§ Work request
Copy the data exactly. Images are the one exception.

(Dataset excerpts)
-*-*-

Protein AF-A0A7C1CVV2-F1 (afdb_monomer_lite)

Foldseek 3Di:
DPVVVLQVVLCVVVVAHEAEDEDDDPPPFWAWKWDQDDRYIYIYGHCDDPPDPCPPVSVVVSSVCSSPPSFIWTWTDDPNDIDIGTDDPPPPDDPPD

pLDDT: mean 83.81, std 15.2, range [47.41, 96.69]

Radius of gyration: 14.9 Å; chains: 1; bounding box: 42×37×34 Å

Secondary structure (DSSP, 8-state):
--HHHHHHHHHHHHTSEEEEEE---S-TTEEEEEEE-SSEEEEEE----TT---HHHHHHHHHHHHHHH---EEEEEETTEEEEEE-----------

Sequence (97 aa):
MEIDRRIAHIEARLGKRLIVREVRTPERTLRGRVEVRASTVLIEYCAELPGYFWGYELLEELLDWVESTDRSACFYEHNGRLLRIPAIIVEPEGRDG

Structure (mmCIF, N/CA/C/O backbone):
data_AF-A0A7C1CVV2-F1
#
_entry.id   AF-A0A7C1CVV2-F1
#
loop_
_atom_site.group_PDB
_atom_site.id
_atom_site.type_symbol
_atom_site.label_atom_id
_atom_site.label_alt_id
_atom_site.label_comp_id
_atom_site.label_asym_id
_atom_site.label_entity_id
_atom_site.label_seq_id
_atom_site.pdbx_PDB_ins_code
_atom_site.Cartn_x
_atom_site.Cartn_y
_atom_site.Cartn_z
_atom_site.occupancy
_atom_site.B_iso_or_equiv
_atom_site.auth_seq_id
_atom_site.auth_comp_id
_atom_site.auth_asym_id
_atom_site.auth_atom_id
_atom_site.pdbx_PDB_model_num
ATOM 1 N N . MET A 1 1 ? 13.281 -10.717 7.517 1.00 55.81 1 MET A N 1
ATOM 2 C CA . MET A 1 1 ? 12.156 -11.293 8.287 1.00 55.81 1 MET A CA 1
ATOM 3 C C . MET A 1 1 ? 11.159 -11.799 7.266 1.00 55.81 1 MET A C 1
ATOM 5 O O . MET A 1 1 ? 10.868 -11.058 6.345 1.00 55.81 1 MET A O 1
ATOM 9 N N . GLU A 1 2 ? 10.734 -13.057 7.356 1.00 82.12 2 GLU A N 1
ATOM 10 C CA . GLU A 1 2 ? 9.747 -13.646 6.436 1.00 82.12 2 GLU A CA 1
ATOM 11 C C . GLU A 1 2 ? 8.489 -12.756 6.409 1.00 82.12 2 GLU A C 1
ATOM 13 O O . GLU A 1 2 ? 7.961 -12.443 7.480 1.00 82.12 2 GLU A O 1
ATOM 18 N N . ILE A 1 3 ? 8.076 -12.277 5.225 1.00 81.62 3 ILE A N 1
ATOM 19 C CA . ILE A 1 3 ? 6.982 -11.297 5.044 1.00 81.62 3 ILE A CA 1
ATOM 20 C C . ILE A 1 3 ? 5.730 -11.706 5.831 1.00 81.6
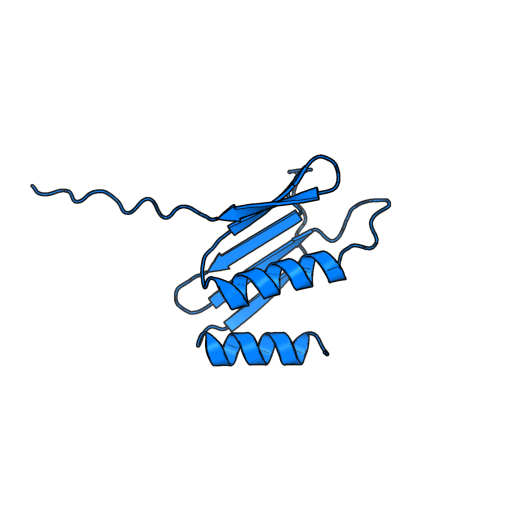2 3 ILE A C 1
ATOM 22 O O . ILE A 1 3 ? 5.109 -10.864 6.475 1.00 81.62 3 ILE A O 1
ATOM 26 N N . ASP A 1 4 ? 5.420 -13.000 5.870 1.00 86.31 4 ASP A N 1
ATOM 27 C CA . ASP A 1 4 ? 4.260 -13.540 6.582 1.00 86.31 4 ASP A CA 1
ATOM 28 C C . ASP A 1 4 ? 4.292 -13.256 8.089 1.00 86.31 4 ASP A C 1
ATOM 30 O O . ASP A 1 4 ? 3.272 -12.911 8.686 1.00 86.31 4 ASP A O 1
ATOM 34 N N . ARG A 1 5 ? 5.473 -13.315 8.722 1.00 90.88 5 ARG A N 1
ATOM 35 C CA . ARG A 1 5 ? 5.616 -12.967 10.148 1.00 90.88 5 ARG A CA 1
ATOM 36 C C . ARG A 1 5 ? 5.370 -11.487 10.385 1.00 90.88 5 ARG A C 1
ATOM 38 O O . ARG A 1 5 ? 4.797 -1
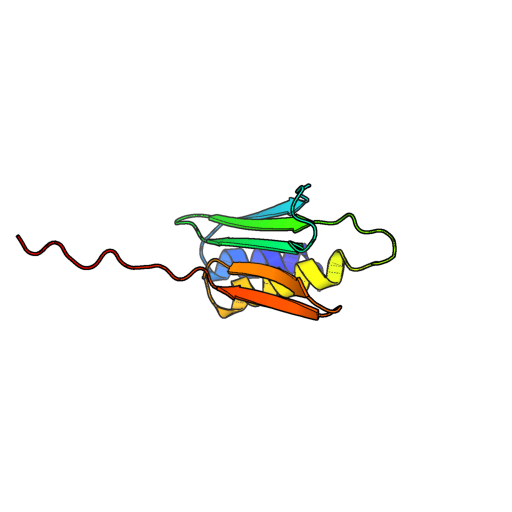1.112 11.406 1.00 90.88 5 ARG A O 1
ATOM 45 N N . ARG A 1 6 ? 5.815 -10.651 9.447 1.00 91.38 6 ARG A N 1
ATOM 46 C CA . ARG A 1 6 ? 5.622 -9.205 9.510 1.00 91.38 6 ARG A CA 1
ATOM 47 C C . ARG A 1 6 ? 4.149 -8.841 9.333 1.00 91.38 6 ARG A C 1
ATOM 49 O O . ARG A 1 6 ? 3.632 -8.040 10.104 1.00 91.38 6 ARG A O 1
ATOM 56 N N . ILE A 1 7 ? 3.463 -9.481 8.387 1.00 91.88 7 ILE A N 1
ATO
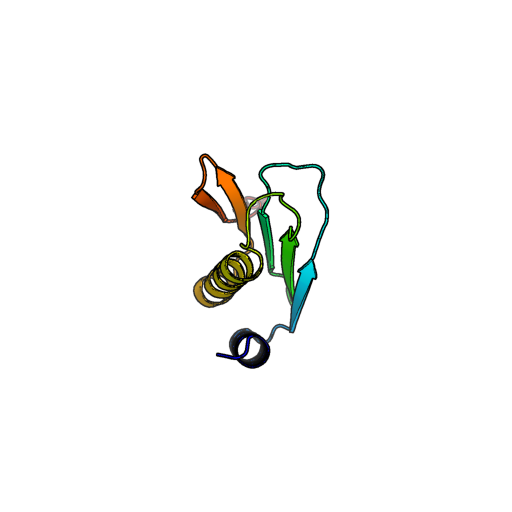M 57 C CA . ILE A 1 7 ? 2.017 -9.334 8.195 1.00 91.88 7 ILE A CA 1
ATOM 58 C C . ILE A 1 7 ? 1.278 -9.714 9.480 1.00 91.88 7 ILE A C 1
ATOM 60 O O . ILE A 1 7 ? 0.543 -8.886 10.010 1.00 91.88 7 ILE A O 1
ATOM 64 N N . ALA A 1 8 ? 1.544 -10.899 10.040 1.00 93.56 8 ALA A N 1
ATOM 65 C CA . ALA A 1 8 ? 0.898 -11.351 11.272 
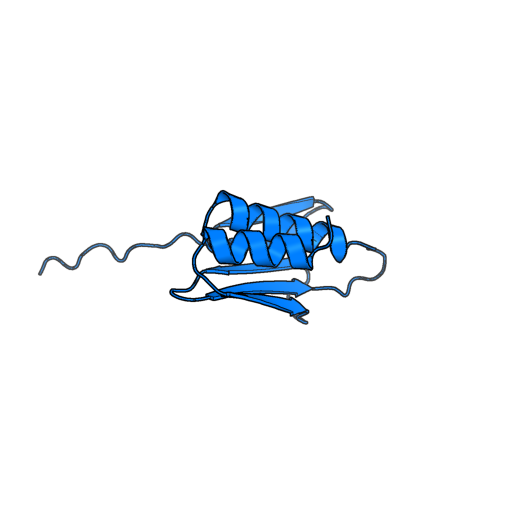1.00 93.56 8 ALA A CA 1
ATOM 66 C C . ALA A 1 8 ? 1.142 -10.396 12.457 1.00 93.56 8 ALA A C 1
ATOM 68 O O . ALA A 1 8 ? 0.238 -10.138 13.253 1.00 93.56 8 ALA A O 1
ATOM 69 N N . HIS A 1 9 ? 2.350 -9.832 12.564 1.00 93.75 9 HIS A N 1
ATOM 70 C CA . HIS A 1 9 ? 2.667 -8.827 13.578 1.00 93.75 9 HIS A CA 1
ATOM 71 C C . HIS A 1 9 ? 1.826 -7.554 13.414 1.00 93.75 9 HIS A C 1
ATOM 73 O O . HIS A 1 9 ? 1.240 -7.065 14.383 1.00 93.75 9 HIS A O 1
ATOM 79 N N . ILE A 1 10 ? 1.736 -7.031 12.190 1.00 93.50 10 ILE A N 1
ATOM 80 C CA . ILE A 1 10 ? 0.959 -5.825 11.895 1.00 93.50 10 ILE A CA 1
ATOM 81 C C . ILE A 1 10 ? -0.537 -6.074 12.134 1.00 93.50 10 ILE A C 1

-*-*-

§ The answer
Protein AF-A0A7C1CVV2-F1 (afdb_monomer_lite)

Foldseek 3Di:
DPVVVLQVVLCVVVVAHEAEDEDDDPPPFWAWKWDQDDRYIYIYGHCDDPPDPCPPVSVVVSSVCSSPPSFIWTWTDDPNDIDIGTDDPPPPDDPPD

pLDDT: mean 83.81, std 15.2, range [47.41, 96.69]

Radius of gyration: 14.9 Å; chains: 1; bounding box: 42×37×34 Å

Secondary structure (DSSP, 8-state):
--HHHHHHHHHHHHTSEEEEEE---S-TTEEEEEEE-SSEEEEEE----TT---HHHHHHHHHHHHHHH---EEEEEETTEEEEEE-----------

Sequence (97 aa):
MEIDRRIAHIEARLGKRLIVREVRTPERTLRGRVEVRASTVLIEYCAELPGYFWGYELLEELLDWVESTDRSACFYEHNGRLLRIPAIIVEPEGRDG

Structure (mmCIF, N/CA/C/O backbone):
data_AF-A0A7C1CVV2-F1
#
_entry.id   AF-A0A7C1CVV2-F1
#
loop_
_atom_site.group_PDB
_atom_site.id
_atom_site.type_symbol
_atom_site.label_atom_id
_atom_site.label_alt_id
_atom_site.label_comp_id
_atom_site.label_asym_id
_atom_site.label_entity_id
_atom_site.label_seq_id
_atom_site.pdbx_PDB_ins_code
_atom_site.Cartn_x
_atom_site.Cartn_y
_atom_site.Cartn_z
_atom_site.occupancy
_atom_site.B_iso_or_equiv
_atom_site.auth_seq_id
_atom_site.auth_comp_id
_atom_site.auth_asym_id
_atom_site.auth_atom_id
_atom_site.pdbx_PDB_model_num
ATOM 1 N N . MET A 1 1 ? 13.281 -10.717 7.517 1.00 55.81 1 MET A N 1
ATOM 2 C CA . MET A 1 1 ? 12.156 -11.293 8.287 1.00 55.81 1 MET A CA 1
ATOM 3 C C . MET A 1 1 ? 11.159 -11.799 7.266 1.00 55.81 1 MET A C 1
ATOM 5 O O . MET A 1 1 ? 10.868 -11.058 6.345 1.00 55.81 1 MET A O 1
ATOM 9 N N . GLU A 1 2 ? 10.734 -13.057 7.356 1.00 82.12 2 GLU A N 1
ATOM 10 C CA . GLU A 1 2 ? 9.747 -13.646 6.436 1.00 82.12 2 GLU A CA 1
ATOM 11 C C . GLU A 1 2 ? 8.489 -12.756 6.409 1.00 82.12 2 GLU A C 1
ATOM 13 O O . GLU A 1 2 ? 7.961 -12.443 7.480 1.00 82.12 2 GLU A O 1
ATOM 18 N N . ILE A 1 3 ? 8.076 -12.277 5.225 1.00 81.62 3 ILE A N 1
ATOM 19 C CA . ILE A 1 3 ? 6.982 -11.297 5.044 1.00 81.62 3 ILE A CA 1
ATOM 20 C C . ILE A 1 3 ? 5.730 -11.706 5.831 1.00 81.6
2 3 ILE A C 1
ATOM 22 O O . ILE A 1 3 ? 5.109 -10.864 6.475 1.00 81.62 3 ILE A O 1
ATOM 26 N N . ASP A 1 4 ? 5.420 -13.000 5.870 1.00 86.31 4 ASP A N 1
ATOM 27 C CA . ASP A 1 4 ? 4.260 -13.540 6.582 1.00 86.31 4 ASP A CA 1
ATOM 28 C C . ASP A 1 4 ? 4.292 -13.256 8.089 1.00 86.31 4 ASP A C 1
ATOM 30 O O . ASP A 1 4 ? 3.272 -12.911 8.686 1.00 86.31 4 ASP A O 1
ATOM 34 N N . ARG A 1 5 ? 5.473 -13.315 8.722 1.00 90.88 5 ARG A N 1
ATOM 35 C CA . ARG A 1 5 ? 5.616 -12.967 10.148 1.00 90.88 5 ARG A CA 1
ATOM 36 C C . ARG A 1 5 ? 5.370 -11.487 10.385 1.00 90.88 5 ARG A C 1
ATOM 38 O O . ARG A 1 5 ? 4.797 -1
1.112 11.406 1.00 90.88 5 ARG A O 1
ATOM 45 N N . ARG A 1 6 ? 5.815 -10.651 9.447 1.00 91.38 6 ARG A N 1
ATOM 46 C CA . ARG A 1 6 ? 5.622 -9.205 9.510 1.00 91.38 6 ARG A CA 1
ATOM 47 C C . ARG A 1 6 ? 4.149 -8.841 9.333 1.00 91.38 6 ARG A C 1
ATOM 49 O O . ARG A 1 6 ? 3.632 -8.040 10.104 1.00 91.38 6 ARG A O 1
ATOM 56 N N . ILE A 1 7 ? 3.463 -9.481 8.387 1.00 91.88 7 ILE A N 1
ATO
M 57 C CA . ILE A 1 7 ? 2.017 -9.334 8.195 1.00 91.88 7 ILE A CA 1
ATOM 58 C C . ILE A 1 7 ? 1.278 -9.714 9.480 1.00 91.88 7 ILE A C 1
ATOM 60 O O . ILE A 1 7 ? 0.543 -8.886 10.010 1.00 91.88 7 ILE A O 1
ATOM 64 N N . ALA A 1 8 ? 1.544 -10.899 10.040 1.00 93.56 8 ALA A N 1
ATOM 65 C CA . ALA A 1 8 ? 0.898 -11.351 11.272 
1.00 93.56 8 ALA A CA 1
ATOM 66 C C . ALA A 1 8 ? 1.142 -10.396 12.457 1.00 93.56 8 ALA A C 1
ATOM 68 O O . ALA A 1 8 ? 0.238 -10.138 13.253 1.00 93.56 8 ALA A O 1
ATOM 69 N N . HIS A 1 9 ? 2.350 -9.832 12.564 1.00 93.75 9 HIS A N 1
ATOM 70 C CA . HIS A 1 9 ? 2.667 -8.827 13.578 1.00 93.75 9 HIS A CA 1
ATOM 71 C C . HIS A 1 9 ? 1.826 -7.554 13.414 1.00 93.75 9 HIS A C 1
ATOM 73 O O . HIS A 1 9 ? 1.240 -7.065 14.383 1.00 93.75 9 HIS A O 1
ATOM 79 N N . ILE A 1 10 ? 1.736 -7.031 12.190 1.00 93.50 10 ILE A N 1
ATOM 80 C CA . ILE A 1 10 ? 0.959 -5.825 11.895 1.00 93.50 10 ILE A CA 1
ATOM 81 C C . ILE A 1 10 ? -0.537 -6.074 12.134 1.00 93.50 10 ILE A C 1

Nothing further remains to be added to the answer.